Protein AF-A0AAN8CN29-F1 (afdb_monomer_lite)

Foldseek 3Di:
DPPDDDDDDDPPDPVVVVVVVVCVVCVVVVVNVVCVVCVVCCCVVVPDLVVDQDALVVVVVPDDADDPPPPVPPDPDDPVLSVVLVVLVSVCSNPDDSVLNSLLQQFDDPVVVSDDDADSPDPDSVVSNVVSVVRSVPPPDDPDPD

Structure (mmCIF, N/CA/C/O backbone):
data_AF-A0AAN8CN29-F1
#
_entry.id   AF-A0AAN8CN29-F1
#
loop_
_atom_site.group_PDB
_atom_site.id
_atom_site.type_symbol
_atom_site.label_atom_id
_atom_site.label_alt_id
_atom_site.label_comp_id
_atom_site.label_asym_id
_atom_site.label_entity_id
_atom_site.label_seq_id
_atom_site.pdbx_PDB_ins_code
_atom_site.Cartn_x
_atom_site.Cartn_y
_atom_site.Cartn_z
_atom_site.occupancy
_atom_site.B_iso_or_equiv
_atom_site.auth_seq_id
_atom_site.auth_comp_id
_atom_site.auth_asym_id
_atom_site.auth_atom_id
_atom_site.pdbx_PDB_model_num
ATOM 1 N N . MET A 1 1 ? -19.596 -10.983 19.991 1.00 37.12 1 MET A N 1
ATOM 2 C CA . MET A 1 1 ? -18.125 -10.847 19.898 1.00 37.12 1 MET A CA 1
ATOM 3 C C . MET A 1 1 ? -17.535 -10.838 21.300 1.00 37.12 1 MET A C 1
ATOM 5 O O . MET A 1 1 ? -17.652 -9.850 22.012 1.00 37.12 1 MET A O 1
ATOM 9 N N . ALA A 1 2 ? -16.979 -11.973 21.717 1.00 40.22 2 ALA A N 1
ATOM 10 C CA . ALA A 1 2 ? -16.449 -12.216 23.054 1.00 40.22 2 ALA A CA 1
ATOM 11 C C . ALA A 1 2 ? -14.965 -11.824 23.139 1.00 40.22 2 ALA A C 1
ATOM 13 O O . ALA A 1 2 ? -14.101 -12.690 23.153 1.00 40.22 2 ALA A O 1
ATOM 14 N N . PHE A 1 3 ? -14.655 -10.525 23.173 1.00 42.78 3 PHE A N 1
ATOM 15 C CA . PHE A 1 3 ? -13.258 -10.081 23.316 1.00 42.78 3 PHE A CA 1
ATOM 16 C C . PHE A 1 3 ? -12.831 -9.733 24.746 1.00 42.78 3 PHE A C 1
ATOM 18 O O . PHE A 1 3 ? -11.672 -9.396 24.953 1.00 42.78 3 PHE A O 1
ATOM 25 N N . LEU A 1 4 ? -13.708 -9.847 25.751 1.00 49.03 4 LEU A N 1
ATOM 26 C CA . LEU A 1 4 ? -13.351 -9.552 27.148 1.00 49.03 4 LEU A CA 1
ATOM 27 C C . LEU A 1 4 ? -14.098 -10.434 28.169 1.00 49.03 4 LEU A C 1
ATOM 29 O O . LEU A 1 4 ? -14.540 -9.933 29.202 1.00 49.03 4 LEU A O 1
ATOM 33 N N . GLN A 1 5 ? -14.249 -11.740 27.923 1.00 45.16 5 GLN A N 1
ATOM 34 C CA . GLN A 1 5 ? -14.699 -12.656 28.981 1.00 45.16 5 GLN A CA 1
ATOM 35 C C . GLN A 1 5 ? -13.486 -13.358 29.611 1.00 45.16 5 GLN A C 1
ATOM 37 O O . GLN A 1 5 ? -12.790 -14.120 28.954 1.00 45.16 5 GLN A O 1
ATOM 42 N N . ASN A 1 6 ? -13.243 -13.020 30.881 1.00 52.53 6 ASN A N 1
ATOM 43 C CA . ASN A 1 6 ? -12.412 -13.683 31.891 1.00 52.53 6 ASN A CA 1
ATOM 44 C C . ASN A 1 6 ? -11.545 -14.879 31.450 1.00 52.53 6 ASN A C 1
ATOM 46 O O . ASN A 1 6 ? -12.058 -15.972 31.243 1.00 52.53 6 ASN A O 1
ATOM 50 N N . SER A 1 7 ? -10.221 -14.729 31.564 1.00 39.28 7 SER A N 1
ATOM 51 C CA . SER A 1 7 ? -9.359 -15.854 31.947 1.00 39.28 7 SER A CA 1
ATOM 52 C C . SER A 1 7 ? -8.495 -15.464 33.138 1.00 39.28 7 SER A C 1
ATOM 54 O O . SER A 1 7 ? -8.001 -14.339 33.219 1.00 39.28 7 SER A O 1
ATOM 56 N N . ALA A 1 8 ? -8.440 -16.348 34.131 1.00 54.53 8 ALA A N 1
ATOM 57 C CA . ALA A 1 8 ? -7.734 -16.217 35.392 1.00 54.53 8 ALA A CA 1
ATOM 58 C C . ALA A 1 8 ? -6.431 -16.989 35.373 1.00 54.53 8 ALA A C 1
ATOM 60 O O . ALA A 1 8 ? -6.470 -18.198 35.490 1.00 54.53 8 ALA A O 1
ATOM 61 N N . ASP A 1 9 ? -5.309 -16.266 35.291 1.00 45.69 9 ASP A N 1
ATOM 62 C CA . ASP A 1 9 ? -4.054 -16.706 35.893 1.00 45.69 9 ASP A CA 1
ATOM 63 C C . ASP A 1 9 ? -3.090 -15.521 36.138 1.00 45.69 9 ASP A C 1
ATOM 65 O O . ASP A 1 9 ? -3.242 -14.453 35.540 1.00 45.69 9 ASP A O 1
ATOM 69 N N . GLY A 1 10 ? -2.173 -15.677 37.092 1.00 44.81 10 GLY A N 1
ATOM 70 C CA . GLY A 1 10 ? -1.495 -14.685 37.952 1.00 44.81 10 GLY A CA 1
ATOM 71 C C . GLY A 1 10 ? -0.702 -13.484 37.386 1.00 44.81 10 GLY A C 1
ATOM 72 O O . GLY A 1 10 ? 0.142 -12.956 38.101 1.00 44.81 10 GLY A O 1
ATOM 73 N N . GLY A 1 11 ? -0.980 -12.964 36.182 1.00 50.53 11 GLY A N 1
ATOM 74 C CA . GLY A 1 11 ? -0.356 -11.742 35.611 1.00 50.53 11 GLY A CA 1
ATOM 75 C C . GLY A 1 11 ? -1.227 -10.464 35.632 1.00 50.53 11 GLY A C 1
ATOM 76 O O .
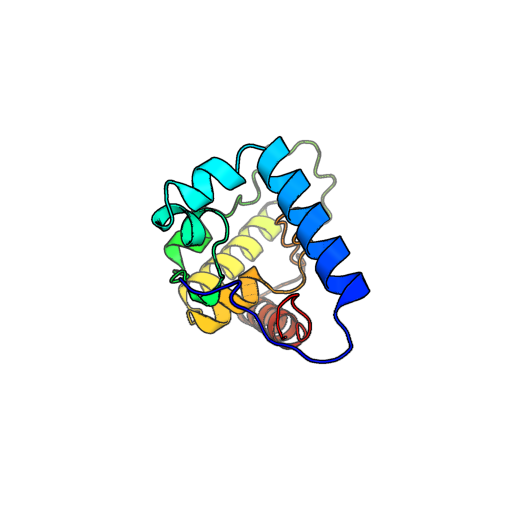 GLY A 1 11 ? -0.878 -9.430 35.060 1.00 50.53 11 GLY A O 1
ATOM 77 N N . LYS A 1 12 ? -2.406 -10.521 36.263 1.00 58.88 12 LYS A N 1
ATOM 78 C CA . LYS A 1 12 ? -3.576 -9.658 35.990 1.00 58.88 12 LYS A CA 1
ATOM 79 C C . LYS A 1 12 ? -3.517 -8.181 36.397 1.00 58.88 12 LYS A C 1
ATOM 81 O O . LYS A 1 12 ? -4.315 -7.397 35.885 1.00 58.88 12 LYS A O 1
ATOM 86 N N . GLY A 1 13 ? -2.640 -7.762 37.308 1.00 66.12 13 GLY A N 1
ATOM 87 C CA . GLY A 1 13 ? -2.698 -6.406 37.881 1.00 66.12 13 GLY A CA 1
ATOM 88 C C . GLY A 1 13 ? -2.371 -5.289 36.880 1.00 66.12 13 GLY A C 1
ATOM 89 O O . GLY A 1 13 ? -3.097 -4.297 36.790 1.00 66.12 13 GLY A O 1
ATOM 90 N N . ARG A 1 14 ? -1.291 -5.455 36.106 1.00 76.81 14 ARG A N 1
ATOM 91 C CA . ARG A 1 14 ? -0.783 -4.439 35.168 1.00 76.81 14 ARG A CA 1
ATOM 92 C C . ARG A 1 14 ? -1.643 -4.345 33.909 1.00 76.81 14 ARG A C 1
ATOM 94 O O . ARG A 1 14 ? -2.100 -3.254 33.574 1.00 76.81 14 ARG A O 1
ATOM 101 N N . THR A 1 15 ? -1.952 -5.483 33.293 1.00 85.12 15 THR A N 1
ATOM 102 C CA . THR A 1 15 ? -2.806 -5.556 32.099 1.00 85.12 15 THR A CA 1
ATOM 103 C C . THR A 1 15 ? -4.205 -5.009 32.377 1.00 85.12 15 THR A C 1
ATOM 105 O O . THR A 1 15 ? -4.736 -4.236 31.588 1.00 85.12 15 THR A O 1
ATOM 108 N N . MET A 1 16 ? -4.788 -5.300 33.546 1.00 82.19 16 MET A N 1
ATOM 109 C CA . MET A 1 16 ? -6.101 -4.761 33.917 1.00 82.19 16 MET A CA 1
ATOM 110 C C . MET A 1 16 ? -6.085 -3.235 34.084 1.00 82.19 16 MET A C 1
ATOM 112 O O . MET A 1 16 ? -7.039 -2.560 33.695 1.00 82.19 16 MET A O 1
ATOM 116 N N . ARG A 1 17 ? -5.005 -2.664 34.639 1.00 85.31 17 ARG A N 1
ATOM 117 C CA . ARG A 1 17 ? -4.836 -1.203 34.716 1.00 85.31 17 ARG A CA 1
ATOM 118 C C . ARG A 1 17 ? -4.710 -0.586 33.320 1.00 85.31 17 ARG A C 1
ATOM 120 O O . ARG A 1 17 ? -5.363 0.419 33.062 1.00 85.31 17 ARG A O 1
ATOM 127 N N . GLN A 1 18 ? -3.949 -1.210 32.418 1.00 89.00 18 GLN A N 1
ATOM 128 C CA . GLN A 1 18 ? -3.807 -0.763 31.025 1.00 89.00 18 GLN A CA 1
ATOM 129 C C . GLN A 1 18 ? -5.143 -0.809 30.273 1.00 89.00 18 GLN A C 1
ATOM 131 O O . GLN A 1 18 ? -5.533 0.183 29.666 1.00 89.00 18 GLN A O 1
ATOM 136 N N . ILE A 1 19 ? -5.902 -1.902 30.396 1.00 88.25 19 ILE A N 1
ATOM 137 C CA . ILE A 1 19 ? -7.236 -2.032 29.789 1.00 88.25 19 ILE A CA 1
ATOM 138 C C . ILE A 1 19 ? -8.181 -0.940 30.306 1.00 88.25 19 ILE A C 1
ATOM 140 O O . ILE A 1 19 ? -8.913 -0.331 29.527 1.00 88.25 19 ILE A O 1
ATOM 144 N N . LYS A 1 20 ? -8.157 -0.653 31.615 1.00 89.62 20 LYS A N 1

============================================================

• **What needs to be done**
Each line from the beginning of the entries to the line with "ATOM 13 O O" must be repeated exactly, with both end lines kept and no other lines given.

• **Answer for the task**
Protein AF-A0AAN8CN29-F1 (afdb_monomer_lite)

Foldseek 3Di:
DPPDDDDDDDPPDPVVVVVVVVCVVCVVVVVNVVCVVCVVCCCVVVPDLVVDQDALVVVVVPDDADDPPPPVPPDPDDPVLSVVLVVLVSVCSNPDDSVLNSLLQQFDDPVVVSDDDADSPDPDSVVSNVVSVVRSVPPPDDPDPD

Structure (mmCIF, N/CA/C/O backbone):
data_AF-A0AAN8CN29-F1
#
_entry.id   AF-A0AAN8CN29-F1
#
loop_
_atom_site.group_PDB
_atom_site.id
_atom_site.type_symbol
_atom_site.label_atom_id
_atom_site.label_alt_id
_atom_site.label_comp_id
_atom_site.label_asym_id
_atom_site.label_entity_id
_atom_site.label_seq_id
_atom_site.pdbx_PDB_ins_code
_atom_site.Cartn_x
_atom_site.Cartn_y
_atom_site.Cartn_z
_atom_site.occupancy
_atom_site.B_iso_or_equiv
_atom_site.auth_seq_id
_atom_site.auth_comp_id
_atom_site.auth_asym_id
_atom_site.auth_atom_id
_atom_site.pdbx_PDB_model_num
ATOM 1 N N . MET A 1 1 ? -19.596 -10.983 19.991 1.00 37.12 1 MET A N 1
ATOM 2 C CA . MET A 1 1 ? -18.125 -10.847 19.898 1.00 37.12 1 MET A CA 1
ATOM 3 C C . MET A 1 1 ? -17.535 -10.838 21.300 1.00 37.12 1 MET A C 1
ATOM 5 O O . MET A 1 1 ? -17.652 -9.850 22.012 1.00 37.12 1 MET A O 1
ATOM 9 N N . ALA A 1 2 ? -16.979 -11.973 21.717 1.00 40.22 2 ALA A N 1
ATOM 10 C CA . ALA A 1 2 ? -16.449 -12.216 23.054 1.00 40.22 2 ALA A CA 1
ATOM 11 C C . ALA A 1 2 ? -14.965 -11.824 23.139 1.00 40.22 2 ALA A C 1
ATOM 13 O O . ALA A 1 2 ? -14.101 -12.690 23.153 1.00 40.22 2 ALA A O 1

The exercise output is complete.